TitleLearning Learning Games: How to Effectively Teach New Game Mechanics
Presenter(s)Dan NortonDan Norton is a founding partner and Lead Designer at Filament Games. He specializes in crafting educational game design documents and storyboards that originate from learning objectives. He is proud to have designed games about a uniquely broad range of topics, ranging from marine turtle ecology to legal argumentation. His games are multiple time CODiE Nominees and won the 2010 award for Best Educational Game or Simulation. His work has also garnered recognition and/or awards from organizations as diverse as the ACLU, Tech & Learning, The Washington Post and ecstatic children on message boards. He is a founding member of the GLS organization at UW Madison. He is a member of the advisory board of UW Whitewater's Media Arts & Game Development Program, as well as Herzing University of Madison's Game Design Program. He has presented at numerous conferences, including G4C, GLS, and UW Madison's Educational Technology "Brown Bag" discussion sessions. Over the last five years, Dan has developed over twenty games specifically structured around imparting learning objectives through play, and he loves almost all of them. Collectively, Dan's games have been played over a million times. Dan sees Filament as an opportunity to merge his life long love of games with his incessant quest to learn about new and interesting things. Aside from games and game design, he enjoys bicycling, baking, killing dragons with his wife and spending time with his incredibly stupid cats.

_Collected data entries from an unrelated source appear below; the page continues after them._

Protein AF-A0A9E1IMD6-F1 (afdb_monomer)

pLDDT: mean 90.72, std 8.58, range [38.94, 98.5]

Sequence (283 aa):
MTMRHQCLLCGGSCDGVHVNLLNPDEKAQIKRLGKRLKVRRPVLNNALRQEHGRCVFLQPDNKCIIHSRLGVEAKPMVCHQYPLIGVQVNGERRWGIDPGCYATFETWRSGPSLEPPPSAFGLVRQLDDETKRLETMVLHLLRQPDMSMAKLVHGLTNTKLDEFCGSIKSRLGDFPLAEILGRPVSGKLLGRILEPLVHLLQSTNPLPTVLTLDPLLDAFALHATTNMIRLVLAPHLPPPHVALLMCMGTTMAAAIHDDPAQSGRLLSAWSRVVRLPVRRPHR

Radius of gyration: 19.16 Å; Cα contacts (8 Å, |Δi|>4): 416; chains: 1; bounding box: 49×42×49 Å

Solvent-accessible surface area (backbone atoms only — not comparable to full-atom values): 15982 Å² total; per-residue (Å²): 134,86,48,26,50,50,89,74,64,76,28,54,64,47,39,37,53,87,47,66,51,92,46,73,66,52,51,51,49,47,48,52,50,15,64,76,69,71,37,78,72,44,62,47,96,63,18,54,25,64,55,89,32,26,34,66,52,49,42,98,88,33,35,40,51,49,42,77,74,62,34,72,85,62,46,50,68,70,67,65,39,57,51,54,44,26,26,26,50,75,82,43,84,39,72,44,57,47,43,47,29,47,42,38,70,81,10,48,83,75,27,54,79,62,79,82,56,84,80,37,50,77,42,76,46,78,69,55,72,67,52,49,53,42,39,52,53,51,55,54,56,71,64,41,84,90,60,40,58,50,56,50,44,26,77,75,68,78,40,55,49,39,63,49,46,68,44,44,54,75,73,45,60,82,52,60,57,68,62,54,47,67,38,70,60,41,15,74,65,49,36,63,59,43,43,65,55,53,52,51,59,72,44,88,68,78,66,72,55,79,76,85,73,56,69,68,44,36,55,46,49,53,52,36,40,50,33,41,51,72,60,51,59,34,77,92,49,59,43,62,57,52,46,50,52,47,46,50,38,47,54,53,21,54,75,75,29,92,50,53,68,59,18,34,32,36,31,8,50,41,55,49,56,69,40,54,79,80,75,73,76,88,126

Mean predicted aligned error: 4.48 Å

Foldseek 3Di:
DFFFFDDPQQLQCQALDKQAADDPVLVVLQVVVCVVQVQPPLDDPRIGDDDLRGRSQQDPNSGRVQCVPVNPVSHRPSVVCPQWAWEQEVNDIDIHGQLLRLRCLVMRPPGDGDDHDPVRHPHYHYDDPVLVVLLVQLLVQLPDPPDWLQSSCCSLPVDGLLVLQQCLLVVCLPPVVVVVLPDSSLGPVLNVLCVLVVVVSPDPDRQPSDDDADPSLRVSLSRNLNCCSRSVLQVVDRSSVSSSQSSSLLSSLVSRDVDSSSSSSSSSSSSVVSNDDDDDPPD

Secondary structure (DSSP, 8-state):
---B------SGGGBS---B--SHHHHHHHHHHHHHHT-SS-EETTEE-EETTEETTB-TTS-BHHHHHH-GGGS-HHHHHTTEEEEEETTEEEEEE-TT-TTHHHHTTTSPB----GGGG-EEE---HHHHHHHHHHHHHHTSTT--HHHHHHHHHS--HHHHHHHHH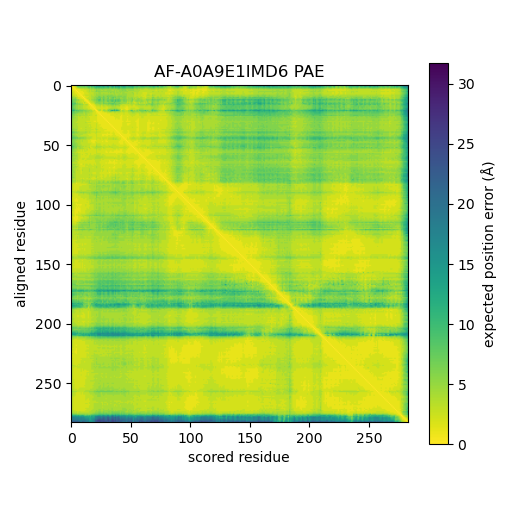HHHTT--HHHHHHSTTS-HHHHHHHHHHHHHHHSSSPPPSS-PPPHHHHHHHHHHHHHHHHTTSSTTS-HHHHHHHHHHHHHHHHHH-SSHHHHHHHHHHHHHHTTS-------

Structure (mmCIF, N/CA/C/O backbone):
data_AF-A0A9E1IMD6-F1
#
_entry.id   AF-A0A9E1IMD6-F1
#
loop_
_atom_site.group_PDB
_atom_site.id
_atom_site.type_symbol
_atom_site.label_atom_id
_atom_site.label_alt_id
_atom_site.label_comp_id
_atom_site.label_asym_id
_atom_site.label_entity_id
_atom_site.label_seq_id
_atom_site.pdbx_PDB_ins_code
_atom_site.Cartn_x
_atom_site.Cartn_y
_atom_site.Cartn_z
_atom_site.occupancy
_atom_site.B_iso_or_equiv
_atom_site.auth_seq_id
_atom_site.auth_comp_id
_atom_site.auth_asym_id
_atom_site.auth_atom_id
_atom_site.pdbx_PDB_model_num
ATOM 1 N N . MET A 1 1 ? -2.866 17.557 -5.985 1.00 64.12 1 MET A N 1
ATOM 2 C CA . MET A 1 1 ? -3.514 16.278 -6.342 1.00 64.12 1 MET A CA 1
ATOM 3 C C . MET A 1 1 ? -4.503 15.954 -5.242 1.00 64.12 1 MET A C 1
ATOM 5 O O . MET A 1 1 ? -4.093 15.899 -4.089 1.00 64.12 1 MET A O 1
ATOM 9 N N . THR A 1 2 ? -5.782 15.836 -5.576 1.00 83.50 2 THR A N 1
ATOM 10 C CA . THR A 1 2 ? -6.832 15.461 -4.623 1.00 83.50 2 THR A CA 1
ATOM 11 C C . THR A 1 2 ? -6.727 13.969 -4.330 1.00 83.50 2 THR A C 1
ATOM 13 O O . THR A 1 2 ? -6.689 13.173 -5.268 1.00 83.50 2 THR A O 1
ATOM 16 N N . MET A 1 3 ? -6.655 13.581 -3.059 1.00 91.56 3 MET A N 1
ATOM 17 C CA . MET A 1 3 ? -6.632 12.168 -2.676 1.00 91.56 3 MET A CA 1
ATOM 18 C C . MET A 1 3 ? -8.058 11.668 -2.513 1.00 91.56 3 MET A C 1
ATOM 20 O O . MET A 1 3 ? -8.872 12.315 -1.857 1.00 91.56 3 MET A O 1
ATOM 24 N N . ARG A 1 4 ? -8.356 10.512 -3.101 1.00 94.25 4 ARG A N 1
ATOM 25 C CA . ARG A 1 4 ? -9.693 9.923 -3.090 1.00 94.25 4 ARG A CA 1
ATOM 26 C C . ARG A 1 4 ? -9.638 8.507 -2.559 1.00 94.25 4 ARG A C 1
ATOM 28 O O . ARG A 1 4 ? -8.720 7.765 -2.900 1.00 94.25 4 ARG A O 1
ATOM 35 N N . HIS A 1 5 ? -10.598 8.137 -1.720 1.00 94.50 5 HIS A N 1
ATOM 36 C CA . HIS A 1 5 ? -10.708 6.766 -1.232 1.00 94.50 5 HIS A CA 1
ATOM 37 C C . HIS A 1 5 ? -12.068 6.493 -0.587 1.00 94.50 5 HIS A C 1
ATOM 39 O O . HIS A 1 5 ? -12.634 7.359 0.074 1.00 94.50 5 HIS A O 1
ATOM 45 N N . GLN A 1 6 ? -12.549 5.254 -0.705 1.00 92.50 6 GLN A N 1
ATOM 46 C CA . GLN A 1 6 ? -13.704 4.752 0.035 1.00 92.50 6 GLN A CA 1
ATOM 47 C C . GLN A 1 6 ? -13.415 3.355 0.593 1.00 92.50 6 GLN A C 1
ATOM 49 O O . GLN A 1 6 ? -12.898 2.480 -0.100 1.00 92.50 6 GLN A O 1
ATOM 54 N N . CYS A 1 7 ? -13.793 3.109 1.847 1.00 91.50 7 CYS A N 1
ATOM 55 C CA . CYS A 1 7 ? -13.706 1.767 2.412 1.00 91.50 7 CYS A CA 1
ATOM 56 C C . CYS A 1 7 ? -14.791 0.865 1.803 1.00 91.50 7 CYS A C 1
ATOM 58 O O . CYS A 1 7 ? -15.970 1.042 2.095 1.00 91.50 7 CYS A O 1
ATOM 60 N N . LEU A 1 8 ? -14.387 -0.153 1.039 1.00 91.94 8 LEU A N 1
ATOM 61 C CA . LEU A 1 8 ? -15.296 -1.113 0.389 1.00 91.94 8 LEU A CA 1
ATOM 62 C C . LEU A 1 8 ? -15.620 -2.357 1.238 1.00 91.94 8 LEU A C 1
ATOM 64 O O . LEU A 1 8 ? -16.070 -3.372 0.718 1.00 91.94 8 LEU A O 1
ATOM 68 N N . LEU A 1 9 ? -15.342 -2.324 2.548 1.00 91.00 9 LEU A N 1
ATOM 69 C CA . LEU A 1 9 ? -15.580 -3.454 3.464 1.00 91.00 9 LEU A CA 1
ATOM 70 C C . LEU A 1 9 ? -14.881 -4.774 3.043 1.00 91.00 9 LEU A C 1
ATOM 72 O O . LEU A 1 9 ? -15.297 -5.858 3.436 1.00 91.00 9 LEU A O 1
ATOM 76 N N . CYS A 1 10 ? -13.772 -4.700 2.299 1.00 88.56 10 CYS A N 1
ATOM 77 C CA . CYS A 1 10 ? -13.068 -5.884 1.786 1.00 88.56 10 CYS A CA 1
ATOM 78 C C . CYS A 1 10 ? -12.295 -6.690 2.849 1.00 88.56 10 CYS A C 1
ATOM 80 O O . CYS A 1 10 ? -11.842 -7.799 2.577 1.00 88.56 10 CYS A O 1
ATOM 82 N N . GLY A 1 11 ? -12.079 -6.125 4.042 1.00 84.88 11 GLY A N 1
ATOM 83 C CA . GLY A 1 11 ? -11.384 -6.794 5.148 1.00 84.88 11 GLY A CA 1
ATOM 84 C C . GLY A 1 11 ? -9.861 -6.770 5.109 1.00 84.88 11 GLY A C 1
ATOM 85 O O . GLY A 1 11 ? -9.238 -6.928 6.156 1.00 84.88 11 GLY A O 1
ATOM 86 N N . GLY A 1 12 ? -9.260 -6.514 3.943 1.00 83.25 12 GLY A N 1
ATOM 87 C CA . GLY A 1 12 ? -7.805 -6.514 3.738 1.00 83.25 12 GLY A CA 1
ATOM 88 C C . GLY A 1 12 ? -7.033 -5.641 4.716 1.00 83.25 12 GLY A C 1
ATOM 89 O O . GLY A 1 12 ? -6.074 -6.070 5.350 1.00 83.25 12 GLY A O 1
ATOM 90 N N . SER A 1 13 ? -7.519 -4.421 4.887 1.00 78.50 13 SER A N 1
ATOM 91 C CA . SER A 1 13 ? -6.946 -3.400 5.762 1.00 78.50 13 SER A CA 1
ATOM 92 C C . SER A 1 13 ? -7.096 -3.687 7.254 1.00 78.50 13 SER A C 1
ATOM 94 O O . SER A 1 13 ? -6.438 -3.060 8.076 1.00 78.50 13 SER A O 1
ATOM 96 N N . CYS A 1 14 ? -7.992 -4.605 7.617 1.00 80.31 14 CYS A N 1
ATOM 97 C CA . CYS A 1 14 ? -8.254 -4.991 9.001 1.00 80.31 14 CYS A CA 1
ATOM 98 C C . CYS A 1 14 ? -7.495 -6.265 9.411 1.00 80.31 14 CYS A C 1
ATOM 100 O O . CYS A 1 14 ? -7.582 -6.677 10.571 1.00 80.31 14 CYS A O 1
ATOM 102 N N . ASP A 1 15 ? -6.777 -6.890 8.474 1.00 83.44 15 ASP A N 1
ATOM 103 C CA . ASP A 1 15 ? -5.992 -8.102 8.687 1.00 83.44 15 ASP A CA 1
ATOM 104 C C . ASP A 1 15 ? -4.495 -7.773 8.777 1.00 83.44 15 ASP A C 1
ATOM 106 O O . ASP A 1 15 ? -3.938 -7.122 7.888 1.00 83.44 15 ASP A O 1
ATOM 110 N N . GLY A 1 16 ? -3.841 -8.182 9.867 1.00 76.06 16 GLY A N 1
ATOM 111 C CA . GLY A 1 16 ? -2.417 -7.925 10.109 1.00 76.06 16 GLY A CA 1
ATOM 112 C C . GLY A 1 16 ? -2.057 -6.464 10.419 1.00 76.06 16 GLY A C 1
ATOM 113 O O . GLY A 1 16 ? -0.899 -6.084 10.268 1.00 76.06 16 GLY A O 1
ATOM 114 N N . VAL A 1 17 ? -3.020 -5.618 10.815 1.00 78.88 17 VAL A N 1
ATOM 115 C CA . VAL A 1 17 ? -2.772 -4.204 11.177 1.00 78.88 17 VAL A CA 1
ATOM 116 C C . VAL A 1 17 ? -3.091 -3.954 12.646 1.00 78.88 17 VAL A C 1
ATOM 118 O O . VAL A 1 17 ? -4.209 -4.205 13.104 1.00 78.88 17 VAL A O 1
ATOM 121 N N . HIS A 1 18 ? -2.104 -3.451 13.390 1.00 83.25 18 HIS A N 1
ATOM 122 C CA . HIS A 1 18 ? -2.271 -3.058 14.786 1.00 83.25 18 HIS A CA 1
ATOM 123 C C . HIS A 1 18 ? -2.826 -1.632 14.869 1.00 83.25 18 HIS A C 1
ATOM 125 O O . HIS A 1 18 ? -2.188 -0.687 14.410 1.00 83.25 18 HIS A O 1
ATOM 131 N N . VAL A 1 19 ? -4.025 -1.479 15.432 1.00 85.88 19 VAL A N 1
ATOM 132 C CA . VAL A 1 19 ? -4.737 -0.195 15.485 1.00 85.88 19 VAL A CA 1
ATOM 133 C C . VAL A 1 19 ? -4.663 0.364 16.900 1.00 85.88 19 VAL A C 1
ATOM 135 O O . VAL A 1 19 ? -5.406 -0.076 17.780 1.00 85.88 19 VAL A O 1
ATOM 138 N N . ASN A 1 20 ? -3.777 1.335 17.110 1.00 86.94 20 ASN A N 1
ATOM 139 C CA . ASN A 1 20 ? -3.677 2.074 18.367 1.00 86.94 20 ASN A CA 1
ATOM 140 C C . ASN A 1 20 ? -4.860 3.035 18.506 1.00 86.94 20 ASN A C 1
ATOM 142 O O . ASN A 1 20 ? -5.191 3.747 17.567 1.00 86.94 20 ASN A O 1
ATOM 146 N N . LEU A 1 21 ? -5.494 3.063 19.674 1.00 84.38 21 LEU A N 1
ATOM 147 C CA . LEU A 1 21 ? -6.575 3.996 19.980 1.00 84.38 21 LEU A CA 1
ATOM 148 C C . LEU A 1 21 ? -5.961 5.309 20.459 1.00 84.38 21 LEU A C 1
ATOM 150 O O . LEU A 1 21 ? -5.084 5.304 21.323 1.00 84.38 21 LEU A O 1
ATOM 154 N N . LEU A 1 22 ? -6.415 6.422 19.893 1.00 78.19 22 LEU A N 1
ATOM 155 C CA . LEU A 1 22 ? -5.742 7.711 20.018 1.00 78.19 22 LEU A CA 1
ATOM 156 C C . LEU A 1 22 ? -6.055 8.404 21.344 1.00 78.19 22 LEU A C 1
ATOM 158 O O . LEU A 1 22 ? -5.250 9.196 21.827 1.00 78.19 22 LEU A O 1
ATOM 162 N N . ASN A 1 23 ? -7.223 8.134 21.933 1.00 86.88 23 ASN A N 1
ATOM 163 C CA . ASN A 1 23 ? -7.671 8.817 23.143 1.00 86.88 23 ASN A CA 1
ATOM 164 C C . ASN A 1 23 ? -8.641 7.966 24.002 1.00 86.88 23 ASN A C 1
ATOM 166 O O . ASN A 1 23 ? -9.125 6.909 23.569 1.00 86.88 23 ASN A O 1
ATOM 170 N N . PRO A 1 24 ? -8.926 8.393 25.251 1.00 90.88 24 PRO A N 1
ATOM 171 C CA . PRO A 1 24 ? -9.859 7.700 26.142 1.00 90.88 24 PRO A CA 1
ATOM 172 C C . PRO A 1 24 ? -11.289 7.573 25.598 1.00 90.88 24 PRO A C 1
ATOM 174 O O . PRO A 1 24 ? -11.947 6.563 25.869 1.00 90.88 24 PRO A O 1
ATOM 177 N N . ASP A 1 25 ? -11.756 8.537 24.803 1.00 91.06 25 ASP A N 1
ATOM 178 C CA . ASP A 1 25 ? -13.115 8.545 24.254 1.00 91.06 25 ASP A CA 1
ATOM 179 C C . ASP A 1 25 ? -13.305 7.475 23.180 1.00 91.06 25 ASP A C 1
ATOM 181 O O . ASP A 1 25 ? -14.282 6.722 23.225 1.00 91.06 25 ASP A O 1
ATOM 185 N N . GLU A 1 26 ? -12.335 7.308 22.280 1.00 90.25 26 GLU A N 1
ATOM 186 C CA . GLU A 1 26 ? -12.303 6.201 21.322 1.00 90.25 26 GLU A CA 1
ATOM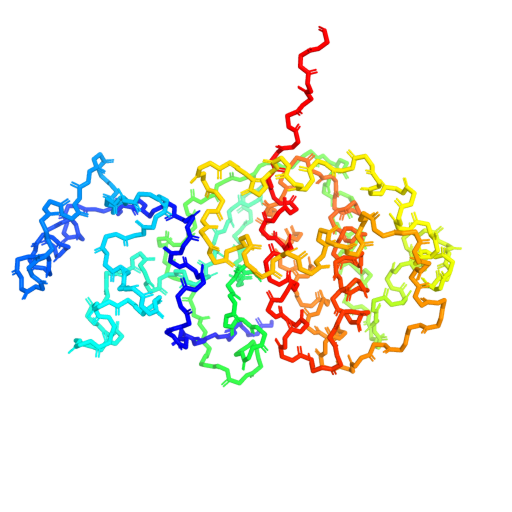 187 C C . GLU A 1 26 ? -12.263 4.854 22.044 1.00 90.25 26 GLU A C 1
ATOM 189 O O . GLU A 1 26 ? -12.976 3.913 21.685 1.00 90.25 26 GLU A O 1
ATOM 194 N N . LYS A 1 27 ? -11.477 4.752 23.122 1.00 93.44 27 LYS A N 1
ATOM 195 C CA . LYS A 1 27 ? -11.435 3.546 23.957 1.00 93.44 27 LYS A CA 1
ATOM 196 C C . LYS A 1 27 ? -12.793 3.251 24.587 1.00 93.44 27 LYS A C 1
ATOM 198 O O . LYS A 1 27 ? -13.211 2.090 24.623 1.00 93.44 27 LYS A O 1
ATOM 203 N N . ALA A 1 28 ? -13.500 4.271 25.064 1.00 94.19 28 ALA A N 1
ATOM 204 C CA . ALA A 1 28 ? -14.851 4.127 25.588 1.00 94.19 28 ALA A CA 1
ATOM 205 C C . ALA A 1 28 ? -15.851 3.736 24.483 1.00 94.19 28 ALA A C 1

TimeThursday, October 21, 11:00a-12:00p
LocationBallroom
FormatSpeaker
DescriptionWhile the title might imply a talk about learning games that have 2x the learning of a regular learning game, it in fact refers to the process of learning how to play a game that, in turn, is designed to teach. Good learning games, we contend, are engineered to make this process as smooth as possible. The basic premise is simple: before a game can teach anything, it must teach itself. An educational game without a high quality tutorial is like a nut without a nut cracker: you can't get to the good stuff without hard work and patience...two things people typically avoid and lack, respectively. So the challenge is to teach the game (the controls, rules, interfaces, etc) as quickly and painlessly as possible and, ultimately, expedite the player's access to the meat of the experience (achieving the learning objectives).

After five years in the business, Filament has crafted a variety of tutorials to teach an equal variety of educational game mechanics. In this session, we will demonstrate the champions that have emerged from the fray and discuss the iterative processes (including many valuable mistakes) by which each was born and refined. For example, session attendees will learn the difference between a "Madden screen" and a "tooltip cluster", and why the former is ideally suited for static interfaces while the latter is better for dynamic scenes. Attendees will also learn user testing best practices: slick methods for extracting and interpreting data from play-testers. Ultimately, Filament will impart valuable insight into the tutorial development process and deliver concrete, actionable tutorial design tips. Satisfaction guaranteed!